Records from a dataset
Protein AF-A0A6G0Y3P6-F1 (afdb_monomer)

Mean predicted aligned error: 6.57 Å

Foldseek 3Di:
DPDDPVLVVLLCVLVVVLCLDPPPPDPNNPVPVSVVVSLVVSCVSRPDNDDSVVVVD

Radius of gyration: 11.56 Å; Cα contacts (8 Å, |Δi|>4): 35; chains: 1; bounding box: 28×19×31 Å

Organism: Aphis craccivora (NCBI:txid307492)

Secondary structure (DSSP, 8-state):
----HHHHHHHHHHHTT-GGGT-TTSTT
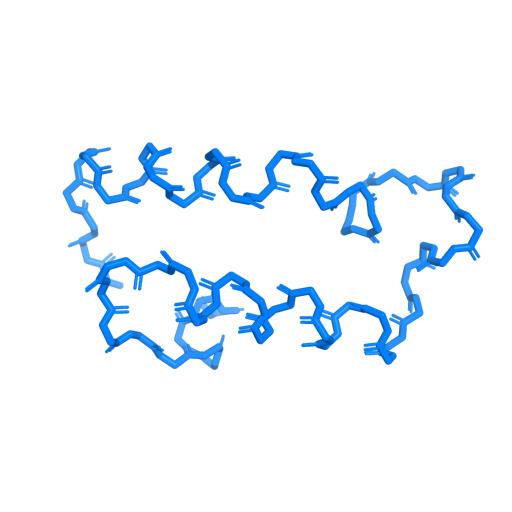TT-HHHHHHHHHHHHHHSSS---HHHH--

Sequence (57 aa):
MKWANNEVLEFLKLYEPQSQFWNPRHIDHKNLSTVHDAWKEIESNFSIKTNITKIKK

InterPro domains:
  IPR006578 MADF domain [PF10545] (11-57)

pLDDT: mean 78.45, std 8.98, range [48.97, 88.62]

Structure (mmCIF, N/CA/C/O backbone):
data_AF-A0A6G0Y3P6-F1
#
_entry.id   AF-A0A6G0Y3P6-F1
#
loop_
_atom_site.group_PDB
_atom_site.id
_atom_site.type_symbol
_atom_site.label_atom_id
_atom_site.label_alt_id
_atom_site.label_comp_id
_atom_site.label_asym_id
_atom_site.label_entity_id
_atom_site.label_seq_id
_atom_site.pdbx_PDB_ins_code
_atom_site.Cartn_x
_atom_site.Cartn_y
_atom_site.Cartn_z
_atom_site.occupancy
_atom_site.B_iso_or_equiv
_atom_site.auth_seq_id
_atom_site.auth_comp_id
_atom_site.auth_asym_id
_atom_site.auth_atom_id
_atom_site.pdbx_PDB_model_num
ATOM 1 N N . MET A 1 1 ? -6.545 -10.724 8.052 1.00 59.12 1 MET A N 1
ATOM 2 C CA . MET A 1 1 ? -7.243 -9.648 8.798 1.00 59.12 1 MET A CA 1
ATOM 3 C C . MET A 1 1 ? -8.665 -9.563 8.267 1.00 59.12 1 MET A C 1
ATOM 5 O O . MET A 1 1 ? -8.837 -9.793 7.080 1.00 59.12 1 MET A O 1
ATOM 9 N N . LYS A 1 2 ? -9.671 -9.263 9.098 1.00 70.75 2 LYS A N 1
ATOM 10 C CA . LYS A 1 2 ? -10.955 -8.762 8.586 1.00 70.75 2 LYS A CA 1
ATOM 11 C C . LYS A 1 2 ? -10.854 -7.243 8.592 1.00 70.75 2 LYS A C 1
ATOM 13 O O . LYS A 1 2 ? -10.971 -6.655 9.659 1.00 70.75 2 LYS A O 1
ATOM 18 N N . TRP A 1 3 ? -10.537 -6.654 7.445 1.00 78.00 3 TRP A N 1
ATOM 19 C CA . TRP A 1 3 ? -10.661 -5.211 7.276 1.00 78.00 3 TRP A CA 1
ATOM 20 C C . TRP A 1 3 ? -12.143 -4.851 7.175 1.00 78.00 3 TRP A C 1
ATOM 22 O O . TRP A 1 3 ? -12.923 -5.584 6.561 1.00 78.00 3 TRP A O 1
ATOM 32 N N . ALA A 1 4 ? -12.537 -3.744 7.789 1.00 84.25 4 ALA A N 1
ATOM 33 C CA . ALA A 1 4 ? -13.831 -3.133 7.547 1.00 84.25 4 ALA A CA 1
ATOM 34 C C . ALA A 1 4 ? -13.864 -2.548 6.127 1.00 84.25 4 ALA A C 1
ATOM 36 O O . ALA A 1 4 ? -12.836 -2.152 5.581 1.00 84.25 4 ALA A O 1
ATOM 37 N N . ASN A 1 5 ? -15.050 -2.436 5.526 1.00 85.06 5 ASN A N 1
ATOM 38 C CA . ASN A 1 5 ? -15.189 -1.919 4.157 1.00 85.06 5 ASN A CA 1
ATOM 39 C C . ASN A 1 5 ? -14.537 -0.539 3.968 1.00 85.06 5 ASN A C 1
ATOM 41 O O . ASN A 1 5 ? -13.967 -0.269 2.916 1.00 85.06 5 ASN A O 1
ATOM 45 N N . ASN A 1 6 ? -14.575 0.310 4.997 1.00 85.88 6 ASN A N 1
ATOM 46 C CA . ASN A 1 6 ? -13.945 1.631 4.966 1.00 85.88 6 ASN A CA 1
ATOM 47 C C . ASN A 1 6 ? -12.416 1.536 4.849 1.00 85.88 6 ASN A C 1
ATOM 49 O O . ASN A 1 6 ? -11.814 2.277 4.082 1.00 85.88 6 ASN A O 1
ATOM 53 N N . GLU A 1 7 ? -11.813 0.580 5.553 1.00 83.50 7 GLU A N 1
ATOM 54 C CA . GLU A 1 7 ? -10.372 0.319 5.540 1.00 83.50 7 GLU A CA 1
ATOM 55 C C . GLU A 1 7 ? -9.940 -0.270 4.188 1.00 83.50 7 GLU A C 1
ATOM 57 O O . GLU A 1 7 ? -8.918 0.116 3.630 1.00 83.50 7 GLU A O 1
ATOM 62 N N . VAL A 1 8 ? -10.758 -1.157 3.607 1.00 85.06 8 VAL A N 1
ATOM 63 C CA . VAL A 1 8 ? -10.535 -1.684 2.249 1.00 85.06 8 VAL A CA 1
ATOM 64 C C . VAL A 1 8 ? -10.597 -0.558 1.211 1.00 85.06 8 VAL A C 1
ATOM 66 O O . VAL A 1 8 ? -9.760 -0.502 0.316 1.00 85.06 8 VAL A O 1
ATOM 69 N N . LEU A 1 9 ? -11.572 0.349 1.322 1.00 87.62 9 LEU A N 1
ATOM 70 C CA . LEU A 1 9 ? -11.720 1.486 0.409 1.00 87.62 9 LEU A CA 1
ATOM 71 C C . LEU A 1 9 ? -10.557 2.475 0.524 1.00 87.62 9 LEU A C 1
ATOM 73 O O . LEU A 1 9 ? -10.079 2.971 -0.493 1.00 87.62 9 LEU A O 1
ATOM 77 N N . GLU A 1 10 ? -10.094 2.757 1.739 1.00 88.00 10 GLU A N 1
ATOM 78 C CA . GLU A 1 10 ? -8.907 3.583 1.978 1.00 88.00 10 GLU A CA 1
ATOM 79 C C . GLU A 1 10 ? -7.657 2.931 1.372 1.00 88.00 10 GLU A C 1
ATOM 81 O O . GLU A 1 10 ? -6.899 3.590 0.663 1.00 88.00 10 GLU A O 1
ATOM 86 N N . PHE A 1 11 ? -7.502 1.616 1.543 1.00 85.88 11 PHE A N 1
ATOM 87 C CA . PHE A 1 11 ? -6.402 0.864 0.949 1.00 85.88 11 PHE A CA 1
ATOM 88 C C . PHE A 1 11 ? -6.442 0.918 -0.581 1.00 85.88 11 PHE A C 1
ATOM 90 O O . PHE A 1 11 ? -5.429 1.213 -1.208 1.00 85.88 11 PHE A O 1
ATOM 97 N N . LEU A 1 12 ? -7.608 0.680 -1.190 1.00 85.75 12 
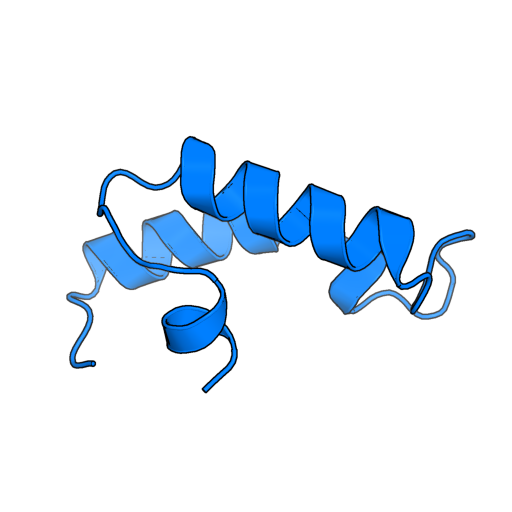LEU A N 1
ATOM 98 C CA . LEU A 1 12 ? -7.771 0.723 -2.645 1.00 85.75 12 LEU A CA 1
ATOM 99 C C . LEU A 1 12 ? -7.436 2.103 -3.218 1.00 85.75 12 LEU A C 1
ATOM 101 O O . LEU A 1 12 ? -6.771 2.170 -4.247 1.00 85.75 12 LEU A O 1
ATOM 105 N N . LYS A 1 13 ? -7.814 3.190 -2.534 1.00 88.62 13 LYS A N 1
ATOM 106 C CA . LYS A 1 13 ? -7.462 4.561 -2.943 1.00 88.62 13 LYS A CA 1
ATOM 107 C C . LYS A 1 13 ? -5.957 4.826 -2.916 1.00 88.62 13 LYS A C 1
ATOM 109 O O . LYS A 1 13 ? -5.464 5.575 -3.750 1.00 88.62 13 LYS A O 1
ATOM 114 N N . LEU A 1 14 ? -5.235 4.233 -1.966 1.00 86.25 14 LEU A N 1
ATOM 115 C CA . LEU A 1 14 ? -3.775 4.339 -1.889 1.00 86.25 14 LEU A CA 1
ATOM 116 C C . LEU A 1 14 ? -3.074 3.389 -2.872 1.00 86.25
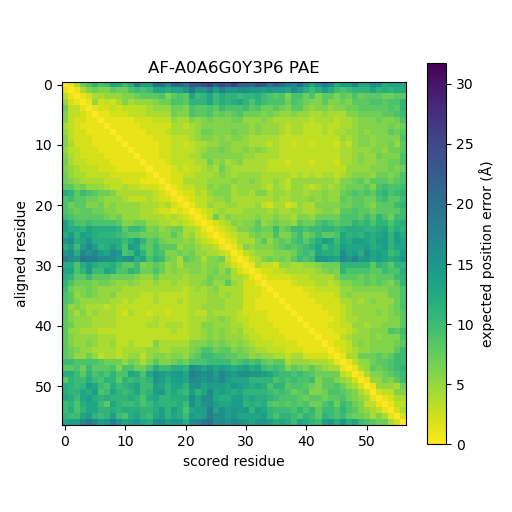 14 LEU A C 1
ATOM 118 O O . LEU A 1 14 ? -1.984 3.691 -3.347 1.00 86.25 14 LEU A O 1
ATOM 122 N N . TYR A 1 15 ? -3.695 2.253 -3.192 1.00 86.25 15 TYR A N 1
ATOM 123 C CA . TYR A 1 15 ? -3.150 1.229 -4.084 1.00 86.25 15 TYR A CA 1
ATOM 124 C C . TYR A 1 15 ? -3.344 1.550 -5.575 1.00 86.25 15 TYR A C 1
ATOM 126 O O . TYR A 1 15 ? -2.453 1.297 -6.382 1.00 86.25 15 TYR A O 1
ATOM 134 N N . GLU A 1 16 ? -4.484 2.121 -5.962 1.00 86.81 16 GLU A N 1
ATOM 135 C CA . GLU A 1 16 ? -4.809 2.491 -7.346 1.00 86.81 16 GLU A CA 1
ATOM 136 C C . GLU A 1 16 ? -3.728 3.349 -8.045 1.00 86.81 16 GLU A C 1
ATOM 138 O O . GLU A 1 16 ? -3.286 2.952 -9.130 1.00 86.81 16 GLU A O 1
ATOM 143 N N . PRO A 1 17 ? -3.227 4.459 -7.459 1.00 85.12 17 PRO A N 1
ATOM 144 C CA . PRO A 1 17 ? -2.215 5.300 -8.106 1.00 85.12 17 PRO A CA 1
ATOM 145 C C . PRO A 1 17 ? -0.838 4.629 -8.207 1.00 85.12 17 PRO A C 1
ATOM 147 O O . PRO A 1 17 ? -0.006 5.032 -9.022 1.00 85.12 17 PRO A O 1
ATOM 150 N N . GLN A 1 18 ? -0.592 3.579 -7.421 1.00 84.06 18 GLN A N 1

TASK INSTRUCTIONS: Pictures stay out. Print the data exactly, from its first line through the line containing "ATOM 22 O O".

WRITTEN SOLUTION:
Protein AF-A0A6G0Y3P6-F1 (afdb_monomer)

Mean predicted aligned error: 6.57 Å

Foldseek 3Di:
DPDDPVLVVLLCVLVVVLCLDPPPPDPNNPVPVSVVVSLVVSCVSRPDNDDSVVVVD

Radius of gyration: 11.56 Å; Cα contacts (8 Å, |Δi|>4): 35; chains: 1; bounding box: 28×19×31 Å

Organism: Aphis craccivora (NCBI:txid307492)

Secondary structure (DSSP, 8-state):
----HHHHHHHHHHHTT-GGGT-TTSTT
TT-HHHHHHHHHHHHHHSSS---HHHH--

Sequence (57 aa):
MKWANNEVLEFLKLYEPQSQFWNPRHIDHKNLSTVHDAWKEIESNFSIKTNITKIKK

InterPro domains:
  IPR006578 MADF domain [PF10545] (11-57)

pLDDT: mean 78.45, std 8.98, range [48.97, 88.62]

Structure (mmCIF, N/CA/C/O backbone):
data_AF-A0A6G0Y3P6-F1
#
_entry.id   AF-A0A6G0Y3P6-F1
#
loop_
_atom_site.group_PDB
_atom_site.id
_atom_site.type_symbol
_atom_site.label_atom_id
_atom_site.label_alt_id
_atom_site.label_comp_id
_atom_site.label_asym_id
_atom_site.label_entity_id
_atom_site.label_seq_id
_atom_site.pdbx_PDB_ins_code
_atom_site.Cartn_x
_atom_site.Cartn_y
_atom_site.Cartn_z
_atom_site.occupancy
_atom_site.B_iso_or_equiv
_atom_site.auth_seq_id
_atom_site.auth_comp_id
_atom_site.auth_asym_id
_atom_site.auth_atom_id
_atom_site.pdbx_PDB_model_num
ATOM 1 N N . MET A 1 1 ? -6.545 -10.724 8.052 1.00 59.12 1 MET A N 1
ATOM 2 C CA . MET A 1 1 ? -7.243 -9.648 8.798 1.00 59.12 1 MET A CA 1
ATOM 3 C C . MET A 1 1 ? -8.665 -9.563 8.267 1.00 59.12 1 MET A C 1
ATOM 5 O O . MET A 1 1 ? -8.837 -9.793 7.080 1.00 59.12 1 MET A O 1
ATOM 9 N N . LYS A 1 2 ? -9.671 -9.263 9.098 1.00 70.75 2 LYS A N 1
ATOM 10 C CA . LYS A 1 2 ? -10.955 -8.762 8.586 1.00 70.75 2 LYS A CA 1
ATOM 11 C C . LYS A 1 2 ? -10.854 -7.243 8.592 1.00 70.75 2 LYS A C 1
ATOM 13 O O . LYS A 1 2 ? -10.971 -6.655 9.659 1.00 70.75 2 LYS A O 1
ATOM 18 N N . TRP A 1 3 ? -10.537 -6.654 7.445 1.00 78.00 3 TRP A N 1
ATOM 19 C CA . TRP A 1 3 ? -10.661 -5.211 7.276 1.00 78.00 3 TRP A CA 1
ATOM 20 C C . TRP A 1 3 ? -12.143 -4.851 7.175 1.00 78.00 3 TRP A C 1
ATOM 22 O O . TRP A 1 3 ? -12.923 -5.584 6.561 1.00 78.00 3 TRP A O 1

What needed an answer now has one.